[WHAT TO DO]
Extract from the entries below, exactly as given, only the lines from the line containing "ATOM 17 C CA" to the line containing "ATOM 54 C CA", both lines included.

[SUPPLIED INFORMATION]

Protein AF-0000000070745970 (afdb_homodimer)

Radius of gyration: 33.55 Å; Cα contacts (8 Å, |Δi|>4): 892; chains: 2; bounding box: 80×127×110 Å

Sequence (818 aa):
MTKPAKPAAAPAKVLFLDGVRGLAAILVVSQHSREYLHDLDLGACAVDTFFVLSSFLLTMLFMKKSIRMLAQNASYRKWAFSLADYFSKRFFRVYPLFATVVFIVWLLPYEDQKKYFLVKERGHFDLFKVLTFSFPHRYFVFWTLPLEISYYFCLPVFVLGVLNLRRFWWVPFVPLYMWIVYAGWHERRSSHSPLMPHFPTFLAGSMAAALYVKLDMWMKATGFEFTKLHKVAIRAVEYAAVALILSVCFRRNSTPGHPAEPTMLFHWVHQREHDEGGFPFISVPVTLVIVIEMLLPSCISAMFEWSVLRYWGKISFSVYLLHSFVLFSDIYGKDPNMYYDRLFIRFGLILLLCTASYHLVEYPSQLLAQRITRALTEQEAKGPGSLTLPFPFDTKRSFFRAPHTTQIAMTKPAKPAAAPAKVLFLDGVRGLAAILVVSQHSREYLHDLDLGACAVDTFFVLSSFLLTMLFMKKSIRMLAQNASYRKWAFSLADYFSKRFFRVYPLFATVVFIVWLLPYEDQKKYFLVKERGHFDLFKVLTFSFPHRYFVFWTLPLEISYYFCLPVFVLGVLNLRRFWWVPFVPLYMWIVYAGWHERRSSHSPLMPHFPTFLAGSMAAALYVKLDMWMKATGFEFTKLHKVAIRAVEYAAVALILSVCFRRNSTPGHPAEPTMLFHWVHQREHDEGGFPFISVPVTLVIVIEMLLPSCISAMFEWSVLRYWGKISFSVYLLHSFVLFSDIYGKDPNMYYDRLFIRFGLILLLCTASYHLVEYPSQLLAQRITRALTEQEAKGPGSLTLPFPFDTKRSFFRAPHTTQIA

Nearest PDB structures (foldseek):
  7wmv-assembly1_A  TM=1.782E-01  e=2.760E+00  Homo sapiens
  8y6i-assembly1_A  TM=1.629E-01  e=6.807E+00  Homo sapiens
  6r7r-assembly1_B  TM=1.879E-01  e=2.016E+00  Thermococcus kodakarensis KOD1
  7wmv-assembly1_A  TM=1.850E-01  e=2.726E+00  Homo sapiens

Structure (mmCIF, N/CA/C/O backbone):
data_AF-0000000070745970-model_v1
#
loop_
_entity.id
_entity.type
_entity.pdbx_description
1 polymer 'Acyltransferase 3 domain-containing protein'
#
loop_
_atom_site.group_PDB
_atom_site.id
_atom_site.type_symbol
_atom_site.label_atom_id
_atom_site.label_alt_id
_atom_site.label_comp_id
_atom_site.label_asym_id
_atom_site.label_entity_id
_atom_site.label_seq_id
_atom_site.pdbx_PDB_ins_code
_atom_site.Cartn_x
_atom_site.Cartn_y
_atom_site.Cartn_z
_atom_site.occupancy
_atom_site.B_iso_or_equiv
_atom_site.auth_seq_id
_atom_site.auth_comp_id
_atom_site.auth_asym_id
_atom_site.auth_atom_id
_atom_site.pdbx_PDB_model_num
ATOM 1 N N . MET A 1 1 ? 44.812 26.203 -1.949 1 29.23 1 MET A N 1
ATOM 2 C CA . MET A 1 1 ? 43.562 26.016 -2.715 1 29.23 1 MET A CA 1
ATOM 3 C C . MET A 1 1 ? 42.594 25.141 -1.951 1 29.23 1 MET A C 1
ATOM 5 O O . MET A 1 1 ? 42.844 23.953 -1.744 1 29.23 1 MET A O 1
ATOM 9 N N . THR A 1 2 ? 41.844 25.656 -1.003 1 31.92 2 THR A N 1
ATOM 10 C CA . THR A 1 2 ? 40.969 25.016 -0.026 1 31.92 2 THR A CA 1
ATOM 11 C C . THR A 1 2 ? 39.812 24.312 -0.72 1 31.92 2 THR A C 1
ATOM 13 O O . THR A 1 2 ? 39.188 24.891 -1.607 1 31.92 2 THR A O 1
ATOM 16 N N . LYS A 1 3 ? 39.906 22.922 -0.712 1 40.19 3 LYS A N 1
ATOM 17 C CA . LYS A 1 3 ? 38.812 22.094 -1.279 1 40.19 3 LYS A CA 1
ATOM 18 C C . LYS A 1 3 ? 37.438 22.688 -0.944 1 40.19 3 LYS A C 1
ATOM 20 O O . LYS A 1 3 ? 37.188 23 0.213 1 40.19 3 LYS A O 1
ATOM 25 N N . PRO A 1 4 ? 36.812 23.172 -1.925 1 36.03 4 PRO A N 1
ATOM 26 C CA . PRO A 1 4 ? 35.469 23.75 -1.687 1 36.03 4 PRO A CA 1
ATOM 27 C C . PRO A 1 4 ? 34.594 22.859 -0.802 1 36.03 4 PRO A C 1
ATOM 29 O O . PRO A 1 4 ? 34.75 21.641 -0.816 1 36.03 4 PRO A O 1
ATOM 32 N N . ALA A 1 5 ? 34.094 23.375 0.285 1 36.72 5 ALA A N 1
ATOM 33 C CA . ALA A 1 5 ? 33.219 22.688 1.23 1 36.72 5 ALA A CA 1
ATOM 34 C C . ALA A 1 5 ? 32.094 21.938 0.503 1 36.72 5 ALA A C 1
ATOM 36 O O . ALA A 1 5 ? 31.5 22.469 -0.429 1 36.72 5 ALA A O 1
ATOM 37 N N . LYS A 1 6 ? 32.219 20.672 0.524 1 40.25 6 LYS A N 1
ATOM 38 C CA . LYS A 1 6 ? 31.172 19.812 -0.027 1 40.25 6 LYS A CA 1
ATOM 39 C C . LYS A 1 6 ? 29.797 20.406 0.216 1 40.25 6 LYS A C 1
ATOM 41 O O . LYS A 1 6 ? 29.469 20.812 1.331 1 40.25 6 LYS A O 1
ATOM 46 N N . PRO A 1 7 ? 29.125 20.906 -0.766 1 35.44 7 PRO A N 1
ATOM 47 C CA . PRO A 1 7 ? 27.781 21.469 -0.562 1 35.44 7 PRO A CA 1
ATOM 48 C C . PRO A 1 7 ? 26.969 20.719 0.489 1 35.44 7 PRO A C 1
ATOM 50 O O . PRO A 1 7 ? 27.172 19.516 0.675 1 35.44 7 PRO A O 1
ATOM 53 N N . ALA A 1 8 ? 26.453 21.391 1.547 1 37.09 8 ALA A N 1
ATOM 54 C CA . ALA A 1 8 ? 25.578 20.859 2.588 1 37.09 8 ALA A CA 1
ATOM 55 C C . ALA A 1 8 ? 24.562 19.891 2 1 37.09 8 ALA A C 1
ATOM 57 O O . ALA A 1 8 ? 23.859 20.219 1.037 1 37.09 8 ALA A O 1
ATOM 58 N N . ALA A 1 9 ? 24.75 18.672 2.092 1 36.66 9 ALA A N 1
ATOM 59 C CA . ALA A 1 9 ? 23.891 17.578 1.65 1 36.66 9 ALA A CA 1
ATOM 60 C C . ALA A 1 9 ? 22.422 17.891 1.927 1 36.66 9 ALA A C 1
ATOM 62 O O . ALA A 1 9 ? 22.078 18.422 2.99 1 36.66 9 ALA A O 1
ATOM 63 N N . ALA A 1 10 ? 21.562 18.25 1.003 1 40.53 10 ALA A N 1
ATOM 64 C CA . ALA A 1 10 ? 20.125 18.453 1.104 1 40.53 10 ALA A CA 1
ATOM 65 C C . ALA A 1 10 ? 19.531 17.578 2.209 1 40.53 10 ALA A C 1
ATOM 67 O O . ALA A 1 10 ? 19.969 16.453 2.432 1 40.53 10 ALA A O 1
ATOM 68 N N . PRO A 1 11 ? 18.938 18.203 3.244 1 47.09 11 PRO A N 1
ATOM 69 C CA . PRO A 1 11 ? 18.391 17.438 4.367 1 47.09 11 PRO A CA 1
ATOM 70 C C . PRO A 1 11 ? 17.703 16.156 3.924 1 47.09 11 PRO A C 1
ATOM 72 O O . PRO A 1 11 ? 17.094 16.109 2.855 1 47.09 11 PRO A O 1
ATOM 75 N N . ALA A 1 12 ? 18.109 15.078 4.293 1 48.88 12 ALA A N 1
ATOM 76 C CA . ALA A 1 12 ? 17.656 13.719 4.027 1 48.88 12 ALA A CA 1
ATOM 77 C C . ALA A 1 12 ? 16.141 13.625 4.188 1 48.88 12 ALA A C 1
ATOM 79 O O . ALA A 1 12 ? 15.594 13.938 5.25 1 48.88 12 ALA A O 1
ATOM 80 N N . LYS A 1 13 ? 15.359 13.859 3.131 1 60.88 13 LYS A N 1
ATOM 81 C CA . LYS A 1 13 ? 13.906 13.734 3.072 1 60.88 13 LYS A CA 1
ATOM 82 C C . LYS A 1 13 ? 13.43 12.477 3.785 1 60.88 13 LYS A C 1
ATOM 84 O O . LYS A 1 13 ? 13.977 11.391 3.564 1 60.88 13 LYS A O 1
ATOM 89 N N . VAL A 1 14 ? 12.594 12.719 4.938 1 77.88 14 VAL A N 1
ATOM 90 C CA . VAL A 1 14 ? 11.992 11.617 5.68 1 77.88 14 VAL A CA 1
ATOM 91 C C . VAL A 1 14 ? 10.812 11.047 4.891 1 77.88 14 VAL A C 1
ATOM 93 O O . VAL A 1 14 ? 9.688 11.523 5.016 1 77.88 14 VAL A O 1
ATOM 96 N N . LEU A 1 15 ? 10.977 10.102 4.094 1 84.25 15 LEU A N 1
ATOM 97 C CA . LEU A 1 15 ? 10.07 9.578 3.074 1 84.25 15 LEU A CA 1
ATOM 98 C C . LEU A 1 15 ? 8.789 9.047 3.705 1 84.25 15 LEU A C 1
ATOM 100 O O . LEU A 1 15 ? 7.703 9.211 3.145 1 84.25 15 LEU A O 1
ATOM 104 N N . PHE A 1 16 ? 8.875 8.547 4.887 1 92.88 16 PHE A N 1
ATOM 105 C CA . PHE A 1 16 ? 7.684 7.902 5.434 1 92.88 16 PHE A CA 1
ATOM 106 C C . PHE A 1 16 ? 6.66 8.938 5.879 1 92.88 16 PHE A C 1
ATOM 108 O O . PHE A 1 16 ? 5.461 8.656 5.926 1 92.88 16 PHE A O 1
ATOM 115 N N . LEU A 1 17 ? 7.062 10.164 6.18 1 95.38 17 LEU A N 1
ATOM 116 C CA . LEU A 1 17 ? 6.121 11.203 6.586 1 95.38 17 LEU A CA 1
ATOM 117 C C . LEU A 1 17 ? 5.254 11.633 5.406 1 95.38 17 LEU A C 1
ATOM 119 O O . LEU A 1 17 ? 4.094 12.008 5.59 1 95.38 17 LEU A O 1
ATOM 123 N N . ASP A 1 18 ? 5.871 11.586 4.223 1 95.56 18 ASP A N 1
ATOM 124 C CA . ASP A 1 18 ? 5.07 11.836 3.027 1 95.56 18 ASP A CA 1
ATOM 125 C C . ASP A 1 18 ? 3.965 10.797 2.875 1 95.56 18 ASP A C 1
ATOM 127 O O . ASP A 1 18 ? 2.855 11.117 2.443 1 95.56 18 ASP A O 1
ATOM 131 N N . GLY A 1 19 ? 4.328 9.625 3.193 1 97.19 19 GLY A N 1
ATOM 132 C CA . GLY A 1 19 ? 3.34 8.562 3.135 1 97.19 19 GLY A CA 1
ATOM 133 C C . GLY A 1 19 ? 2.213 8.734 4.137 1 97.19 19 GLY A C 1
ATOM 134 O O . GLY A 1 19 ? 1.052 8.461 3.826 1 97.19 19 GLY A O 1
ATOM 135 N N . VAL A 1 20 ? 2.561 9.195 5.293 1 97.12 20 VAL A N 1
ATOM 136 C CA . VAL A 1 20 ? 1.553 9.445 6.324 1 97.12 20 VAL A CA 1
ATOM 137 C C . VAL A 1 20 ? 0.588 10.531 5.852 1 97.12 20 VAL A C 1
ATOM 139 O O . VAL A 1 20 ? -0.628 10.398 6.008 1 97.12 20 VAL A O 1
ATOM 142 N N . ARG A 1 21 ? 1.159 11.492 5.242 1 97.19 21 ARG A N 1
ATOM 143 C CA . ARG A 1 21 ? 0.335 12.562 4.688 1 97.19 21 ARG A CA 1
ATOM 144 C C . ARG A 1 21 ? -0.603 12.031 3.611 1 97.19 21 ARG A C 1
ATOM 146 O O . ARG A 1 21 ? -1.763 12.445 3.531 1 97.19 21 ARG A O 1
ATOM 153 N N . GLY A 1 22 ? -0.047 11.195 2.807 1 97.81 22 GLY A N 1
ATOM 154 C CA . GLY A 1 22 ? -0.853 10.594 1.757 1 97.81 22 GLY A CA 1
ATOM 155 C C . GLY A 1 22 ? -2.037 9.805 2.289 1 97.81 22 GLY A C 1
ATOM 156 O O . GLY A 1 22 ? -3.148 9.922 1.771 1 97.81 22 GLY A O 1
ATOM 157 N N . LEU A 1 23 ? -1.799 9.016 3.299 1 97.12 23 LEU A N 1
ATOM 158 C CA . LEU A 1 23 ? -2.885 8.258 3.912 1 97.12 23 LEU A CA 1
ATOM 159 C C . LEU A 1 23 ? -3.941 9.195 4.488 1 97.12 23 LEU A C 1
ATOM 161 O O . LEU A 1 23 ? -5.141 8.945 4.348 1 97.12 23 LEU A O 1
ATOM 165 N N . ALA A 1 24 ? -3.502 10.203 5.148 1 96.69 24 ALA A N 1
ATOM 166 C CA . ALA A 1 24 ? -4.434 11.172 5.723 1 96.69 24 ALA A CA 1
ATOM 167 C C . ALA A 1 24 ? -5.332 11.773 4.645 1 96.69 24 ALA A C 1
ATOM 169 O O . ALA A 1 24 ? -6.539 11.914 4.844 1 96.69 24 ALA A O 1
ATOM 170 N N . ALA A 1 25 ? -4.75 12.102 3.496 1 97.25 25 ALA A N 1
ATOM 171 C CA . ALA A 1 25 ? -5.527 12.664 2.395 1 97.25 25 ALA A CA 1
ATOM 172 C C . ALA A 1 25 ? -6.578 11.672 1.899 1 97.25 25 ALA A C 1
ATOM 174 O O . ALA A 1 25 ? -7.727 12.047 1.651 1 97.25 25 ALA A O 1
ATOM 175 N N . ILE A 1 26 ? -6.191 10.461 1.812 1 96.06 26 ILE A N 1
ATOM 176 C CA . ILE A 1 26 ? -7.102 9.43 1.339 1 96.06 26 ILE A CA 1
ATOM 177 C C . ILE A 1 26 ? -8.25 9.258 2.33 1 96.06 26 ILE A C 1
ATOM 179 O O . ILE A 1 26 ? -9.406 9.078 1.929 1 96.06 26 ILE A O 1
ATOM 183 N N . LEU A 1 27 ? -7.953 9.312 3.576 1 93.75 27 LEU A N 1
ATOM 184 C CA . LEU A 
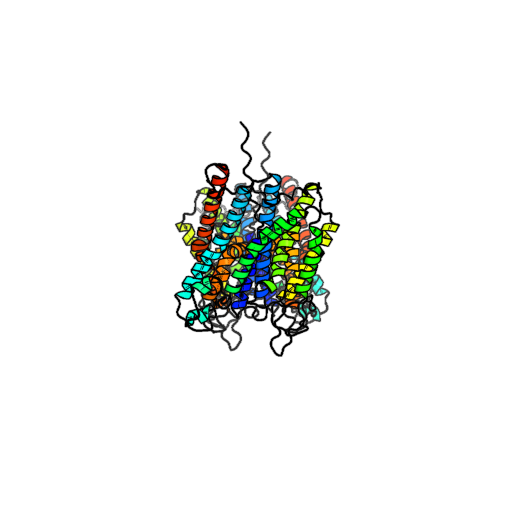1 27 ? -8.969 9.133 4.609 1 93.75 27 LEU A CA 1
ATOM 185 C C . LEU A 1 27 ? -9.961 10.281 4.598 1 93.75 27 LEU A C 1
ATOM 187 O O . LEU A 1 27 ? -11.156 10.086 4.836 1 93.75 27 LEU A O 1
ATOM 191 N N . VAL A 1 28 ? -9.477 11.477 4.324 1 93.69 28 VAL A N 1
ATOM 192 C CA . VAL A 1 28 ? -10.375 12.617 4.215 1 93.69 28 VAL A CA 1
ATOM 193 C C . VAL A 1 28 ? -11.344 12.406 3.055 1 93.69 28 VAL A C 1
ATOM 195 O O . VAL A 1 28 ? -12.547 12.602 3.203 1 93.69 28 VAL A O 1
ATOM 198 N N . VAL A 1 29 ? -10.852 11.969 1.925 1 94.19 29 VAL A N 1
ATOM 199 C CA . VAL A 1 29 ? -11.664 11.719 0.742 1 94.19 29 VAL A CA 1
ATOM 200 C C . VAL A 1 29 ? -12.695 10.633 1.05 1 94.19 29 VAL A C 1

[ANSWER SPACE]
ATOM 17 C CA . LYS A 1 3 ? 38.812 22.094 -1.279 1 40.19 3 LYS A CA 1
ATOM 18 C C . LYS A 1 3 ? 37.438 22.688 -0.944 1 40.19 3 LYS A C 1
ATOM 20 O O . LYS A 1 3 ? 37.188 23 0.213 1 40.19 3 LYS A O 1
ATOM 25 N N . PRO A 1 4 ? 36.812 23.172 -1.925 1 36.03 4 PRO A N 1
ATOM 26 C CA . PRO A 1 4 ? 35.469 23.75 -1.687 1 36.03 4 PRO A CA 1
ATOM 27 C C . PRO A 1 4 ? 34.594 22.859 -0.802 1 36.03 4 PRO A C 1
ATOM 29 O O . PRO A 1 4 ? 34.75 21.641 -0.816 1 36.03 4 PRO A O 1
ATOM 32 N N . ALA A 1 5 ? 34.094 23.375 0.285 1 36.72 5 ALA A N 1
ATOM 33 C CA . ALA A 1 5 ? 33.219 22.688 1.23 1 36.72 5 ALA A CA 1
ATOM 34 C C . ALA A 1 5 ? 32.094 21.938 0.503 1 36.72 5 ALA A C 1
ATOM 36 O O . ALA A 1 5 ? 31.5 22.469 -0.429 1 36.72 5 ALA A O 1
ATOM 37 N N . LYS A 1 6 ? 32.219 20.672 0.524 1 40.25 6 LYS A N 1
ATOM 38 C CA . LYS A 1 6 ? 31.172 19.812 -0.027 1 40.25 6 LYS A CA 1
ATOM 39 C C . LYS A 1 6 ? 29.797 20.406 0.216 1 40.25 6 LYS A C 1
ATOM 41 O O . LYS A 1 6 ? 29.469 20.812 1.331 1 40.25 6 LYS A O 1
ATOM 46 N N . PRO A 1 7 ? 29.125 20.906 -0.766 1 35.44 7 PRO A N 1
ATOM 47 C CA . PRO A 1 7 ? 27.781 21.469 -0.562 1 35.44 7 PRO A CA 1
ATOM 48 C C . PRO A 1 7 ? 26.969 20.719 0.489 1 35.44 7 PRO A C 1
ATOM 50 O O . PRO A 1 7 ? 27.172 19.516 0.675 1 35.44 7 PRO A O 1
ATOM 53 N N . ALA A 1 8 ? 26.453 21.391 1.547 1 37.09 8 ALA A N 1
ATOM 54 C CA . ALA A 1 8 ? 25.578 20.859 2.588 1 37.09 8 ALA A CA 1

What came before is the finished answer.